So classically canvas is a feature that is offered within the GUI API. I think this conceptual frame work is fundamentally flawed. I think the first thing we need need to do is to distinguish between applications and text based documents.
In a document the text is the centre of the content, functionally but often literally. The classic web page, where you start at the top and scroll down, works rather well. There maybe numerous pictures, videos, links and controls, but they are all there to support the text. It seems to me that the basic idea of Javascript and PHP as supportive tools to text centred documents was correct, however dated and dysfunctional the implementations. This is very different from a GUI application.

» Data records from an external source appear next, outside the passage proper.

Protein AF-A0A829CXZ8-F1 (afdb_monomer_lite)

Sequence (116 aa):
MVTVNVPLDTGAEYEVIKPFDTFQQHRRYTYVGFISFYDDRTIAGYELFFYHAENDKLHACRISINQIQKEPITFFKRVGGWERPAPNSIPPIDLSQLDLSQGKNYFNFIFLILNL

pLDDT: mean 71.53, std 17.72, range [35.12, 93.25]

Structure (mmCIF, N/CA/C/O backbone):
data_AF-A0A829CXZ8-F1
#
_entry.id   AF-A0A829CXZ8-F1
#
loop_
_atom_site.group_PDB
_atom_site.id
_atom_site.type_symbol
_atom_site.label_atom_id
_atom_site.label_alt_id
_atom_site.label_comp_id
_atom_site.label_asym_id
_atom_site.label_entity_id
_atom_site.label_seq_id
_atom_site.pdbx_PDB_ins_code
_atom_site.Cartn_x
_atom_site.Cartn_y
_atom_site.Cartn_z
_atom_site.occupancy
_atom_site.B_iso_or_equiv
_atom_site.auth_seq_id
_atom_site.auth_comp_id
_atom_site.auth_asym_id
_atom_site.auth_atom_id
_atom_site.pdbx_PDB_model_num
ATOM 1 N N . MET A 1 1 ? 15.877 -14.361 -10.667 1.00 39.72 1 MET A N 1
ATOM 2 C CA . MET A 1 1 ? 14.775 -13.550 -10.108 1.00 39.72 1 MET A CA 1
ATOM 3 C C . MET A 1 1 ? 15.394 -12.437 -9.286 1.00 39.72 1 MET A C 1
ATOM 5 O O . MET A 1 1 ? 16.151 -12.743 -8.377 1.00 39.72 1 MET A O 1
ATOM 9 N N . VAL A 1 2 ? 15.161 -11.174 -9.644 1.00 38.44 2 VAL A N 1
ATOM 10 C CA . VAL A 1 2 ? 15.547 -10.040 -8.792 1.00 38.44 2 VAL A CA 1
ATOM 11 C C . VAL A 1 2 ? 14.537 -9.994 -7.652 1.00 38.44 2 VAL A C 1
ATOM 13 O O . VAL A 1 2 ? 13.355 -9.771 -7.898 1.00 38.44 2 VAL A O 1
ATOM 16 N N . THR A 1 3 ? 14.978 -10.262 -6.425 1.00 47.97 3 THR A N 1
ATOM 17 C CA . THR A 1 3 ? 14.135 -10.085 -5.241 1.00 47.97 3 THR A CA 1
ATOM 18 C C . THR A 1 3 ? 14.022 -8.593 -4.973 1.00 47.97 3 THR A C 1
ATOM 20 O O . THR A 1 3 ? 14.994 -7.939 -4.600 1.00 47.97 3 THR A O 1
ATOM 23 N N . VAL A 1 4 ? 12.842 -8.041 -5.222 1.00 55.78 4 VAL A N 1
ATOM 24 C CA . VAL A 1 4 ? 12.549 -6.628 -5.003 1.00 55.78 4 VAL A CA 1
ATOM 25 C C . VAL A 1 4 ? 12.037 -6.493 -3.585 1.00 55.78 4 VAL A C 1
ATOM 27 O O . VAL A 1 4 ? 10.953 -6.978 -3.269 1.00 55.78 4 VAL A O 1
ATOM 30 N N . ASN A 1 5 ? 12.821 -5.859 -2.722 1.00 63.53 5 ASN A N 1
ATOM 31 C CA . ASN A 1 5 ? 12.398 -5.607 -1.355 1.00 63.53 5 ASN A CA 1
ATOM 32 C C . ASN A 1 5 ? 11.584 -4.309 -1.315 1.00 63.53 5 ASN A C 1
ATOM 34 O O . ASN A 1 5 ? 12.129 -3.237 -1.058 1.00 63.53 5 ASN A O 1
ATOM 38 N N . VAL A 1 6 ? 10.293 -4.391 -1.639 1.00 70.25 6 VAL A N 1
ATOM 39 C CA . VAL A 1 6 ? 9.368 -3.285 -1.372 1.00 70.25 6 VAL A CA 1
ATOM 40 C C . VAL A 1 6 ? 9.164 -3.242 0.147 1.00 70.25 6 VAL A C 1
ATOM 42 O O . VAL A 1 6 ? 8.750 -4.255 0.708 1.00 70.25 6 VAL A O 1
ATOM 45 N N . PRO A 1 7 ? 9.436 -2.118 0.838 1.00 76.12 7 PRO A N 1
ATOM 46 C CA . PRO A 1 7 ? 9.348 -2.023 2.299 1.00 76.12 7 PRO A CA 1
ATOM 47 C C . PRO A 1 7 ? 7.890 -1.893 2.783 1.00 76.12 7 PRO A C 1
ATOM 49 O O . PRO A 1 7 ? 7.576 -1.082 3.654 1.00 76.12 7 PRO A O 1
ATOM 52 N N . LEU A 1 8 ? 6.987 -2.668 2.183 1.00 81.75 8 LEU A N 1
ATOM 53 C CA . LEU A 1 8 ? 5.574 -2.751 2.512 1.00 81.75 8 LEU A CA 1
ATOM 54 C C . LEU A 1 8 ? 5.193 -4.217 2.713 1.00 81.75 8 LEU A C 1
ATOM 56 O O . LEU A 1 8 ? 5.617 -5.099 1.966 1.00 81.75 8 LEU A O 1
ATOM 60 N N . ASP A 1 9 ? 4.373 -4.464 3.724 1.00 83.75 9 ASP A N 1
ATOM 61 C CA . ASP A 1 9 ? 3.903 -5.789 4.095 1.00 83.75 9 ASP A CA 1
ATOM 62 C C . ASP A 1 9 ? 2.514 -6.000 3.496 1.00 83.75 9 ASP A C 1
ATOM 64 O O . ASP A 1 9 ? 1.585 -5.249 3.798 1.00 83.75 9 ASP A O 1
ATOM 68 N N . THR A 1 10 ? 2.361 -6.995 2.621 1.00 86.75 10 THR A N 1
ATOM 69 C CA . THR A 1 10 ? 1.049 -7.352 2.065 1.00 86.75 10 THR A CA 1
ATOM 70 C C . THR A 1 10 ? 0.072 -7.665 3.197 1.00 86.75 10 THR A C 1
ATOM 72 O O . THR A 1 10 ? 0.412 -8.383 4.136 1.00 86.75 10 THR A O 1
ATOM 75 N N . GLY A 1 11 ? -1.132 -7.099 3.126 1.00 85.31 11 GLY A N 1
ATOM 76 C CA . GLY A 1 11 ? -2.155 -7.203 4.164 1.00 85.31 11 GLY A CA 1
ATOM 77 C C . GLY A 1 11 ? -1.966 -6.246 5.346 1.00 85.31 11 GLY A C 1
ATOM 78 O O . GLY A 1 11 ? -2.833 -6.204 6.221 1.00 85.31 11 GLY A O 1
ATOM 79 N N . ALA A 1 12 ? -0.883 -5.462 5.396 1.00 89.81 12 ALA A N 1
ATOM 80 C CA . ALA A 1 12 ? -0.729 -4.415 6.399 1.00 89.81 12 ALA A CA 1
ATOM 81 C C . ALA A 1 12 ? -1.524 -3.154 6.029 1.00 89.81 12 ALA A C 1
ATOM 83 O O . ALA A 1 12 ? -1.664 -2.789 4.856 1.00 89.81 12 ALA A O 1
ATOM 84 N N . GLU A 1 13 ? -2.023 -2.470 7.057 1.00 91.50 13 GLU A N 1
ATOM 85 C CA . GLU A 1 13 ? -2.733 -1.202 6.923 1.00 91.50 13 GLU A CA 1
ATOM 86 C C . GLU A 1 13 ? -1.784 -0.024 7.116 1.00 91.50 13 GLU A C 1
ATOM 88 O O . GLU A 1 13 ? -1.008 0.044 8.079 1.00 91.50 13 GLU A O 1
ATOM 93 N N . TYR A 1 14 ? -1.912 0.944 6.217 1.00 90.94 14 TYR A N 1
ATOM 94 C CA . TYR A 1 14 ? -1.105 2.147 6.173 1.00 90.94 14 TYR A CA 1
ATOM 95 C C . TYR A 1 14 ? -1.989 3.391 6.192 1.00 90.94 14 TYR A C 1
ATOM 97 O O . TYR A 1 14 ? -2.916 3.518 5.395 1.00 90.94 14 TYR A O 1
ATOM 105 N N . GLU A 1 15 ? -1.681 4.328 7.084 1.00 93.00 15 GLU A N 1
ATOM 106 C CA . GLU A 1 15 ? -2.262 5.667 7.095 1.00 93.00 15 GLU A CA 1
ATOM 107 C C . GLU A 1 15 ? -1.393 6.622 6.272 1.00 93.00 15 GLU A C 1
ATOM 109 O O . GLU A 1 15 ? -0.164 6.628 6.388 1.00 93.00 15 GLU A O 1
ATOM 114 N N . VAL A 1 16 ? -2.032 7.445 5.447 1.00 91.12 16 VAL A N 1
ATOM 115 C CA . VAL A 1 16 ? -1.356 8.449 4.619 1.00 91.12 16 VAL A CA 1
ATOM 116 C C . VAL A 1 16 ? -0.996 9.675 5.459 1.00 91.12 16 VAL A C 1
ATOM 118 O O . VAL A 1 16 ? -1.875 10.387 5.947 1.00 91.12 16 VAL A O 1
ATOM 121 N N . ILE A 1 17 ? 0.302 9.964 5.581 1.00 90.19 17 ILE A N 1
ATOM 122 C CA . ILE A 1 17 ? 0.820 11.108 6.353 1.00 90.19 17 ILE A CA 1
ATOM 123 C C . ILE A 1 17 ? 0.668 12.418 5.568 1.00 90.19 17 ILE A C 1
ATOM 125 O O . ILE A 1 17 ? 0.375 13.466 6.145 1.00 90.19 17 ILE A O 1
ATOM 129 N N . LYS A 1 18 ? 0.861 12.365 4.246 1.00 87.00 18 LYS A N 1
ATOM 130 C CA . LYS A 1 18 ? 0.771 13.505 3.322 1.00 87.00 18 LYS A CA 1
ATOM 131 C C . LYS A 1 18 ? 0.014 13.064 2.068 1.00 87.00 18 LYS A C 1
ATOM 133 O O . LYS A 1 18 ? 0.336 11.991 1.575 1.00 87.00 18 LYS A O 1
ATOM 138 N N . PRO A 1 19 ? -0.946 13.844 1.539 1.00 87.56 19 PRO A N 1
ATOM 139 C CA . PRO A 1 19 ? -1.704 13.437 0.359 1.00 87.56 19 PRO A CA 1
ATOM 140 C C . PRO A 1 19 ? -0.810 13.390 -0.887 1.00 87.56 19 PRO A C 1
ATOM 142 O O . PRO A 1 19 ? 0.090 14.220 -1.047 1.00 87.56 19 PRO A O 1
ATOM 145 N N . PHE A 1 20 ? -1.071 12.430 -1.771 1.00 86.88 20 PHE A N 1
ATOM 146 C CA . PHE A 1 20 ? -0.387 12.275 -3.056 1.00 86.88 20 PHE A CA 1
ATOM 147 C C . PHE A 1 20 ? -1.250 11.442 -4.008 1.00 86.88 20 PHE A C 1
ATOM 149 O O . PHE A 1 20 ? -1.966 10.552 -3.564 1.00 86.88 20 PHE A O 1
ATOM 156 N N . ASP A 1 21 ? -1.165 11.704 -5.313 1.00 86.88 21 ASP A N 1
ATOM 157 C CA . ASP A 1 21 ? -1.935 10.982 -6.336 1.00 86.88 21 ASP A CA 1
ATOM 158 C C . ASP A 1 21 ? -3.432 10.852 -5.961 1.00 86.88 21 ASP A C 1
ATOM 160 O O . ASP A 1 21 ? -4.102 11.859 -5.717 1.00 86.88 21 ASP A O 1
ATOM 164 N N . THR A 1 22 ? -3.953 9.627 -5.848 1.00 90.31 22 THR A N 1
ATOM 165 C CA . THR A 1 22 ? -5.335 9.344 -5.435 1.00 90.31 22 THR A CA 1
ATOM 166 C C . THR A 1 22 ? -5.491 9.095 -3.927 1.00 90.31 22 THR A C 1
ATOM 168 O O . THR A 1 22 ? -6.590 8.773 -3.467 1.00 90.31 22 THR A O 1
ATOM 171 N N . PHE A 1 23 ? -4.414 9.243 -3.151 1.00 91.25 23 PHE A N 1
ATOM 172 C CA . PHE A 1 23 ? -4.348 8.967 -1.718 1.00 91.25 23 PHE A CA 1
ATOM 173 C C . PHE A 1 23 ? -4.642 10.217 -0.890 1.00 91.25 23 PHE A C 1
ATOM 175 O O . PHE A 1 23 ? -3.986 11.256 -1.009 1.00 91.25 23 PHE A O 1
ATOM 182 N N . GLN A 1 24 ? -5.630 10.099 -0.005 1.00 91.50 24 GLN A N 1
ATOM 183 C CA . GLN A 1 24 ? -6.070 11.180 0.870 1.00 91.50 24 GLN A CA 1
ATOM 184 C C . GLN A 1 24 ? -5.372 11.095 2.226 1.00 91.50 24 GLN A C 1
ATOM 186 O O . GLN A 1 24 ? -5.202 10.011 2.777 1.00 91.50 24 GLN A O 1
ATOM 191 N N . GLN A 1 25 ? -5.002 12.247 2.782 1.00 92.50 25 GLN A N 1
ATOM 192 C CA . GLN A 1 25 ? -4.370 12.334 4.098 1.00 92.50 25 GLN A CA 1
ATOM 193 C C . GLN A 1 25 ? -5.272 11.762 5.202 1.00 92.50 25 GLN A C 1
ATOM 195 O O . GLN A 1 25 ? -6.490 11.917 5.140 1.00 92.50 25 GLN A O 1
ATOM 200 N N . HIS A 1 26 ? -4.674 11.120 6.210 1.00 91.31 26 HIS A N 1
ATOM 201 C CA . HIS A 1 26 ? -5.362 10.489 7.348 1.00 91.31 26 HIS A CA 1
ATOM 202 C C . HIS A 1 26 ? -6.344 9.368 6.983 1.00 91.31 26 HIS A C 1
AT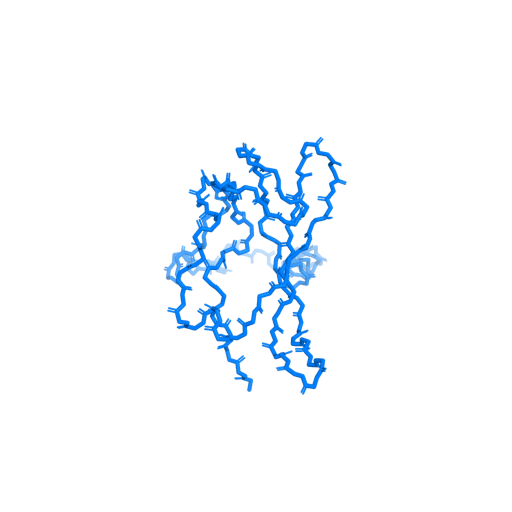OM 204 O O . HIS A 1 26 ? -7.070 8.869 7.843 1.00 91.31 26 HIS A O 1
ATOM 210 N N . ARG A 1 27 ? -6.359 8.934 5.718 1.00 93.25 27 ARG A N 1
ATOM 211 C CA . ARG A 1 27 ? -7.081 7.737 5.290 1.00 93.25 27 ARG A CA 1
ATOM 212 C C . ARG A 1 27 ? -6.190 6.511 5.377 1.00 93.25 27 ARG A C 1
ATOM 214 O O . ARG A 1 27 ? -4.965 6.601 5.242 1.00 93.25 27 ARG A O 1
ATOM 221 N N . ARG A 1 28 ? -6.838 5.373 5.624 1.00 93.12 28 ARG A N 1
ATOM 222 C CA . ARG A 1 28 ? -6.201 4.067 5.767 1.00 93.12 28 ARG A CA 1
ATOM 223 C C . ARG A 1 28 ? -6.394 3.248 4.507 1.00 93.12 28 ARG A C 1
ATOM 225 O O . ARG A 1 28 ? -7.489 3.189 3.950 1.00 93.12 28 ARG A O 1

In a GUI application the text supports the windows / scenes / stages /sub- applications of the GUI App. It is for these GUI applications that I think the canvas / gui split is mistaken. I want to move to a situation where the canvas is the GUI and the GUI is the canvas. I believe in Scala we can do a much better job. So the abstract canvas is not intended merely as away to write cross platform canvas code, but to replace the whole GUI API.
Suggest modifying the GraphicElem trait so it has a precedence value. Ie which objects lie in foreground and background. Suggest restricting value range to (-4 to +4). This will obviate the need for the Disp2 trait.
Not sure if GraphicSubject trait is useful. Not sure if it is necessary in addition to GraphicActive trait.
Active / pointable display objects return an AnyRef, when the use clicks within the polygon / shape of the object. The application GUI receives a list of these reference objects within which the user has clicked ordered from front to back of the display. So consider using an integer or a long and a lookup table, to enable pure value types. Suspect this is unnecessary and that performance problems are due to too many calls on the plaform's canvas graphics engine (particularly for JavaScript), rather than the preprocessing of a frame.